§ **Problem details**:
Retype exactly the lines that run from the line with "ATOM 244 C CA" to the final line of the entries, keeping both ends and nothing else.

§ **Exercise material**:

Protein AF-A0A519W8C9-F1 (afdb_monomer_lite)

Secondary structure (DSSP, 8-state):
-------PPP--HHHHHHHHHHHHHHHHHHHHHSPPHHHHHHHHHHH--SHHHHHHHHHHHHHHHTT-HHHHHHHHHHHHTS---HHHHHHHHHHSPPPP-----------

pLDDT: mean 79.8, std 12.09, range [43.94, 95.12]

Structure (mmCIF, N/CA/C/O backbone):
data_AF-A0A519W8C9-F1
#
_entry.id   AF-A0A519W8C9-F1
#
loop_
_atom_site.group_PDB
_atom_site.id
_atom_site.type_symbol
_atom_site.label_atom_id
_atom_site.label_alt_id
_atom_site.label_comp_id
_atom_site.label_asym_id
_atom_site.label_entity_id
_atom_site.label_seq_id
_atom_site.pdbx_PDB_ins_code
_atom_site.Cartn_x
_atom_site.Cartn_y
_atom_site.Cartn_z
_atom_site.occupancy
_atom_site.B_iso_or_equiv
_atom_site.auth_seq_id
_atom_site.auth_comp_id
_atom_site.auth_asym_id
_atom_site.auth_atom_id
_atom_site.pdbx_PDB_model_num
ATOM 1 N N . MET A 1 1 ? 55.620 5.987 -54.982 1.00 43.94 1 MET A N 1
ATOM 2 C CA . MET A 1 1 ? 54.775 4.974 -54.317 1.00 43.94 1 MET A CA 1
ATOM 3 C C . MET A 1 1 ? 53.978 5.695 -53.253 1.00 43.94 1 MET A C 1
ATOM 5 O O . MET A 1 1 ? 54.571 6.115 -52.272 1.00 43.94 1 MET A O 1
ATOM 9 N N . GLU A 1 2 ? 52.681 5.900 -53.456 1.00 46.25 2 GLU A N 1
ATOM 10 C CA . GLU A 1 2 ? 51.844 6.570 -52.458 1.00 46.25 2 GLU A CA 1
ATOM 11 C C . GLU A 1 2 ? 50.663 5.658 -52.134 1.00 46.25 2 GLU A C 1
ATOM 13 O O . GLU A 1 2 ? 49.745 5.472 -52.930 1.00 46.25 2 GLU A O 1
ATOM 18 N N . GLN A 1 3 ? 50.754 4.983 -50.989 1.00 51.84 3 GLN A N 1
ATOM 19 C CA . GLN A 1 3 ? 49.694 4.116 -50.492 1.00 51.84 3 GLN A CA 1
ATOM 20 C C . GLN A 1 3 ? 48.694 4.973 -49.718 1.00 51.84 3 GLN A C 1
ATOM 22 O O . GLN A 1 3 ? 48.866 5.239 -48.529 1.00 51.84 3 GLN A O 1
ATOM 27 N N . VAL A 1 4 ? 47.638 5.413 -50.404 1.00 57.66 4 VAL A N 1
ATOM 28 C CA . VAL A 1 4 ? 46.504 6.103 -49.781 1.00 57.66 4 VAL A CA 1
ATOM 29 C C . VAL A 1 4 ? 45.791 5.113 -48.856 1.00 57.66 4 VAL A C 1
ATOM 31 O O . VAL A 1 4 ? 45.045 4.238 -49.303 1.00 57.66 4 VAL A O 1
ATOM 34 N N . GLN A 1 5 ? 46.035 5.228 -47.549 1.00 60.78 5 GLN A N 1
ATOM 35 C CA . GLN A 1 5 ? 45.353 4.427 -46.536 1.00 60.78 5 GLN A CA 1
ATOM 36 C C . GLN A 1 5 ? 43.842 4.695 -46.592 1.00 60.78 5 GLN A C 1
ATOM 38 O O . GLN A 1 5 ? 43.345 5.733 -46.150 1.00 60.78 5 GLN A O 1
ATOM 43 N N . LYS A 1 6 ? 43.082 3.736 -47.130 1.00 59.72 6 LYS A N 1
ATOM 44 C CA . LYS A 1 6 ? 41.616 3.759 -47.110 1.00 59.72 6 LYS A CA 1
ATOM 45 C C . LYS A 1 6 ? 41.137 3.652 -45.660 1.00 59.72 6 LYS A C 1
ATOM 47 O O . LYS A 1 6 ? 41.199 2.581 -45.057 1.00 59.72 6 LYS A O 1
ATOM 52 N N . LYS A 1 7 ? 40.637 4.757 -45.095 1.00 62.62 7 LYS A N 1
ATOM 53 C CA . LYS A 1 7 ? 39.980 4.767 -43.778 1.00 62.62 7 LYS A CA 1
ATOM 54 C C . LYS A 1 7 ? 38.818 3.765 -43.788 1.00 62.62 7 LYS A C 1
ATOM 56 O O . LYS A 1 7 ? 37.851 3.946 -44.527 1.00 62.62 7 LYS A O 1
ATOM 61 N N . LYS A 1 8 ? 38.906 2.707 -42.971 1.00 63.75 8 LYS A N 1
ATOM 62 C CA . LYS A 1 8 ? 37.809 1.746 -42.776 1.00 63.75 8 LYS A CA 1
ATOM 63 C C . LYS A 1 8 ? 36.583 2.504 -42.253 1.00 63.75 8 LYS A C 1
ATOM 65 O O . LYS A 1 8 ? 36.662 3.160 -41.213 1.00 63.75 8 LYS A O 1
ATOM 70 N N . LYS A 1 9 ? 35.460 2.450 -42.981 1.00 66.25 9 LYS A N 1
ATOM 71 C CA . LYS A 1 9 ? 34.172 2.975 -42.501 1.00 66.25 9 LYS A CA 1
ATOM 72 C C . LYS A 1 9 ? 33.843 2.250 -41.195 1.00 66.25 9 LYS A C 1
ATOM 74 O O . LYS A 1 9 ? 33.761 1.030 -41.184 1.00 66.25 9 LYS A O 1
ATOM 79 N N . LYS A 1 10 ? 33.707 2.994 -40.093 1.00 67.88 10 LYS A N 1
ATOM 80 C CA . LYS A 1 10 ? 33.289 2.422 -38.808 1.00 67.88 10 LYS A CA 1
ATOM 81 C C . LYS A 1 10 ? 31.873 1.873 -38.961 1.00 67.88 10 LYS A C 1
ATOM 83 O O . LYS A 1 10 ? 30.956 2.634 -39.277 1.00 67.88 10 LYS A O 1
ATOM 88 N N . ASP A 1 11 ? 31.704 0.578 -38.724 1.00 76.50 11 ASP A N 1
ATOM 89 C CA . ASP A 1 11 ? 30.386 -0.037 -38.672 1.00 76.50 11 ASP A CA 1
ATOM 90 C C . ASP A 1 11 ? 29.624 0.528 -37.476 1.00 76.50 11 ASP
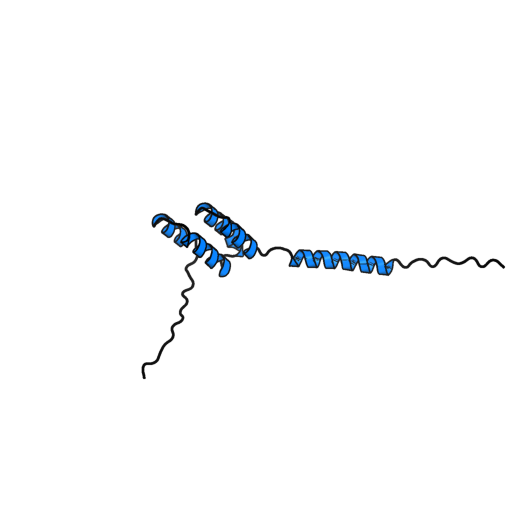 A C 1
ATOM 92 O O . ASP A 1 11 ? 30.017 0.358 -36.326 1.00 76.50 11 ASP A O 1
ATOM 96 N N . LYS A 1 12 ? 28.527 1.238 -37.751 1.00 79.06 12 LYS A N 1
ATOM 97 C CA . LYS A 1 12 ? 27.653 1.808 -36.715 1.00 79.06 12 LYS A CA 1
ATOM 98 C C . LYS A 1 12 ? 26.656 0.783 -36.162 1.00 79.06 12 LYS A C 1
ATOM 100 O O . LYS A 1 12 ? 25.998 1.061 -35.169 1.00 79.06 12 LYS A O 1
ATOM 105 N N . LYS A 1 13 ? 26.558 -0.409 -36.771 1.00 80.94 13 LYS A N 1
ATOM 106 C CA . LYS A 1 13 ? 25.659 -1.501 -36.346 1.00 80.94 13 LYS A CA 1
ATOM 107 C C . LYS A 1 13 ? 25.809 -1.872 -34.858 1.00 80.94 13 LYS A C 1
ATOM 109 O O . LYS A 1 13 ? 24.781 -1.941 -34.189 1.00 80.94 13 LYS A O 1
ATOM 114 N N . PRO A 1 14 ? 27.030 -2.025 -34.301 1.00 87.19 14 PRO A N 1
ATOM 115 C CA . PRO A 1 14 ? 27.206 -2.314 -32.878 1.00 87.19 14 PRO A CA 1
ATOM 116 C C . PRO A 1 14 ? 26.705 -1.175 -31.984 1.00 87.19 14 PRO A C 1
ATOM 118 O O . PRO A 1 14 ? 26.200 -1.425 -30.898 1.00 87.19 14 PRO A O 1
ATOM 121 N N . LEU A 1 15 ? 26.795 0.075 -32.453 1.00 87.06 15 LEU A N 1
ATOM 122 C CA . LEU A 1 15 ? 26.340 1.247 -31.706 1.00 87.06 15 LEU A CA 1
ATOM 123 C C . LEU A 1 15 ? 24.809 1.288 -31.596 1.00 87.06 15 LEU A C 1
ATOM 125 O O . LEU A 1 15 ? 24.284 1.605 -30.535 1.00 87.06 15 LEU A O 1
ATOM 129 N N . TYR A 1 16 ? 24.092 0.919 -32.662 1.00 89.69 16 TYR A N 1
ATOM 130 C CA . TYR A 1 16 ? 22.630 0.802 -32.627 1.00 89.69 16 TYR A CA 1
ATOM 131 C C . TYR A 1 16 ? 22.162 -0.351 -31.735 1.00 89.69 16 TYR A C 1
ATOM 133 O O . TYR A 1 16 ? 21.190 -0.194 -31.003 1.00 89.69 16 TYR A O 1
ATOM 141 N N . ILE A 1 17 ? 22.874 -1.482 -31.752 1.00 90.38 17 ILE A N 1
ATOM 142 C CA . ILE A 1 17 ? 22.605 -2.619 -30.858 1.00 90.38 17 ILE A CA 1
ATOM 143 C C . ILE A 1 17 ? 22.821 -2.214 -29.395 1.00 90.38 17 ILE A C 1
ATOM 145 O O . ILE A 1 17 ? 21.973 -2.494 -28.551 1.00 90.38 17 ILE A O 1
ATOM 149 N N . LEU A 1 18 ? 23.910 -1.496 -29.102 1.00 91.19 18 LEU A N 1
ATOM 150 C CA . LEU A 1 18 ? 24.197 -0.985 -27.762 1.00 91.19 18 LEU A CA 1
ATOM 151 C C . LEU A 1 18 ? 23.124 0.004 -27.289 1.00 91.19 18 LEU A C 1
ATOM 153 O O . LEU A 1 18 ? 22.672 -0.070 -26.150 1.00 91.19 18 LEU A O 1
ATOM 157 N N . PHE A 1 19 ? 22.690 0.909 -28.169 1.00 93.75 19 PHE A N 1
ATOM 158 C CA . PHE A 1 19 ? 21.631 1.863 -27.853 1.00 93.75 19 PHE A CA 1
ATOM 159 C C . PHE A 1 19 ? 20.293 1.162 -27.591 1.00 93.75 19 PHE A C 1
ATOM 161 O O . PHE A 1 19 ? 19.629 1.463 -26.603 1.00 93.75 19 PHE A O 1
ATOM 168 N N . GLY A 1 20 ? 19.926 0.182 -28.422 1.00 94.44 20 GLY A N 1
ATOM 169 C CA . GLY A 1 20 ? 18.727 -0.631 -28.210 1.00 94.44 20 GLY A CA 1
ATOM 170 C C . GLY A 1 20 ? 18.757 -1.370 -26.871 1.00 94.44 20 GLY A C 1
ATOM 171 O O . GLY A 1 20 ? 17.765 -1.358 -26.145 1.00 94.44 20 GLY A O 1
ATOM 172 N N . PHE A 1 21 ? 19.912 -1.933 -26.503 1.00 94.75 21 PHE A N 1
ATOM 173 C CA . PHE A 1 21 ? 20.099 -2.564 -25.199 1.00 94.75 21 PHE A CA 1
ATOM 174 C C . PHE A 1 21 ? 19.929 -1.570 -24.045 1.00 94.75 21 PHE A C 1
ATOM 176 O O . PHE A 1 21 ? 19.213 -1.865 -23.097 1.00 94.75 21 PHE A O 1
ATOM 183 N N . LEU A 1 22 ? 20.523 -0.377 -24.136 1.00 94.69 22 LEU A N 1
ATOM 184 C CA . LEU A 1 22 ? 20.382 0.679 -23.126 1.00 94.69 22 LEU A CA 1
ATOM 185 C C . LEU A 1 22 ? 18.927 1.114 -22.931 1.00 94.6
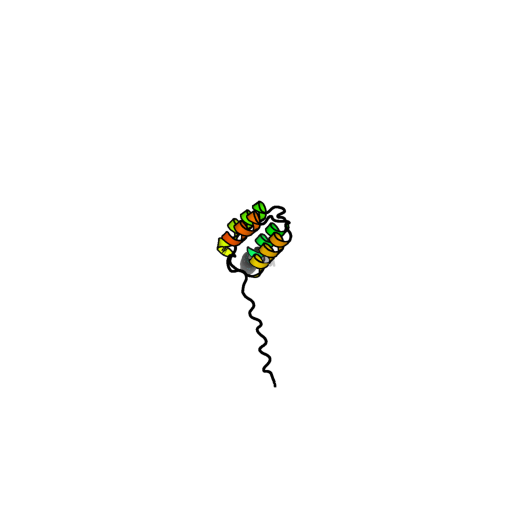9 22 LEU A C 1
ATOM 187 O O . LEU A 1 22 ? 18.478 1.254 -21.795 1.00 94.69 22 LEU A O 1
ATOM 191 N N . VAL A 1 23 ? 18.183 1.298 -24.024 1.00 95.12 23 VAL A N 1
ATOM 192 C CA . VAL A 1 23 ? 16.764 1.676 -23.966 1.00 95.12 23 VAL A CA 1
ATOM 193 C C . VAL A 1 23 ? 15.928 0.558 -23.344 1.00 95.12 23 VAL A C 1
ATOM 195 O O . VAL A 1 23 ? 15.131 0.819 -22.444 1.00 95.12 23 VAL A O 1
ATOM 198 N N . PHE A 1 24 ? 16.133 -0.688 -23.777 1.00 94.94 24 PHE A N 1
ATOM 199 C CA . PHE A 1 24 ? 15.428 -1.842 -23.220 1.00 94.94 24 PHE A CA 1
ATOM 200 C C . PHE A 1 24 ? 15.736 -2.031 -21.731 1.00 94.94 24 PHE A C 1
ATOM 202 O O . PHE A 1 24 ? 14.828 -2.210 -20.925 1.00 94.94 24 PHE A O 1
ATOM 209 N N . PHE A 1 25 ? 17.009 -1.936 -21.352 1.00 94.50 25 PHE A N 1
ATOM 210 C CA . PHE A 1 25 ? 17.440 -2.073 -19.968 1.00 94.50 25 PHE A CA 1
ATOM 211 C C . PHE A 1 25 ? 16.893 -0.939 -19.093 1.00 94.50 25 PHE A C 1
ATOM 213 O O . PHE A 1 25 ? 16.413 -1.193 -17.993 1.00 94.50 25 PHE A O 1
ATOM 220 N N . GLY A 1 26 ? 16.878 0.300 -19.594 1.00 93.12 26 GLY A N 1
ATOM 221 C CA . GLY A 1 26 ? 16.255 1.429 -18.901 1.00 93.12 26 GLY A CA 1
ATOM 222 C C . GLY A 1 26 ? 14.760 1.214 -18.648 1.00 93.12 26 GLY A C 1
ATOM 223 O O . GLY A 1 26 ? 14.294 1.416 -17.528 1.00 93.12 26 GLY A O 1
ATOM 224 N N . LEU A 1 27 ? 14.022 0.732 -19.655 1.00 90.88 27 LEU A N 1
ATOM 225 C CA . LEU A 1 27 ? 12.606 0.371 -19.512 1.00 90.88 27 LEU A CA 1
ATOM 226 C C . LEU A 1 27 ? 12.399 -0.768 -18.508 1.00 90.88 27 LEU A C 1
ATOM 228 O O . LEU A 1 27 ? 11.477 -0.717 -17.698 1.00 90.88 27 LEU A O 1
ATOM 232 N N . PHE A 1 28 ? 13.267 -1.777 -18.529 1.00 92.06 28 PHE A N 1
ATOM 233 C CA . PHE A 1 28 ? 13.204 -2.903 -17.604 1.00 92.06 28 PHE A CA 1
ATOM 234 C C . PHE A 1 28 ? 13.404 -2.462 -16.149 1.00 92.06 28 PHE A C 1
ATOM 236 O O . PHE A 1 28 ? 12.600 -2.798 -15.282 1.00 92.06 28 PHE A O 1
ATOM 243 N N . ILE A 1 29 ? 14.430 -1.646 -15.888 1.00 90.06 29 ILE A N 1
ATOM 244 C CA . ILE A 1 29 ? 14.673 -1.085 -14.555 1.00 90.06 29 ILE A CA 1
ATOM 245 C C . ILE A 1 29 ? 13.501 -0.205 -14.120 1.00 90.06 29 ILE A C 1
ATOM 247 O O . ILE A 1 29 ? 13.064 -0.319 -12.979 1.00 90.06 29 ILE A O 1
ATOM 251 N N . TYR A 1 30 ? 12.948 0.622 -15.010 1.00 86.50 30 TYR A N 1
ATOM 252 C CA . TYR A 1 30 ? 11.770 1.442 -14.710 1.00 86.50 30 TYR A CA 1
ATOM 253 C C . TYR A 1 30 ? 10.560 0.599 -14.277 1.00 86.50 30 TYR A C 1
ATOM 255 O O . TYR A 1 30 ? 9.895 0.930 -13.298 1.00 86.50 30 TYR A O 1
ATOM 263 N N . LEU A 1 31 ? 10.301 -0.523 -14.954 1.00 82.75 31 LEU A N 1
ATOM 264 C CA . LEU A 1 31 ? 9.199 -1.418 -14.594 1.00 82.75 31 LEU A CA 1
ATOM 265 C C . LEU A 1 31 ? 9.411 -2.105 -13.237 1.00 82.75 31 LEU A C 1
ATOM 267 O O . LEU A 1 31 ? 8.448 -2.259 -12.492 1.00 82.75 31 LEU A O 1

§ **Answer box**:
ATOM 244 C CA . ILE A 1 29 ? 14.673 -1.085 -14.555 1.00 90.06 29 ILE A CA 1
ATOM 245 C C . ILE A 1 29 ? 13.501 -0.205 -14.120 1.00 90.06 29 ILE A C 1
ATOM 247 O O . ILE A 1 29 ? 13.064 -0.319 -12.979 1.00 90.06 29 ILE A O 1
ATOM 251 N N . TYR A 1 30 ? 12.948 0.622 -15.010 1.00 86.50 30 TYR A N 1
ATOM 252 C CA . TYR A 1 30 ? 11.770 1.442 -14.710 1.00 86.50 30 TYR A CA 1
ATOM 253 C C . TYR A 1 30 ? 10.560 0.599 -14.277 1.00 86.50 30 TYR A C 1
ATOM 255 O O . TYR A 1 30 ? 9.895 0.930 -13.298 1.00 86.50 30 TYR A O 1
ATOM 263 N N . LEU A 1 31 ? 10.301 -0.523 -14.954 1.00 82.75 31 LEU A N 1
ATOM 264 C CA . LEU A 1 31 ? 9.199 -1.418 -14.594 1.00 82.75 31 LEU A CA 1
ATOM 265 C C . LEU A 1 31 ? 9.411 -2.105 -13.237 1.00 82.75 31 LEU A C 1
ATOM 267 O O . LEU A 1 31 ? 8.448 -2.259 -12.492 1.00 82.75 31 LEU A O 1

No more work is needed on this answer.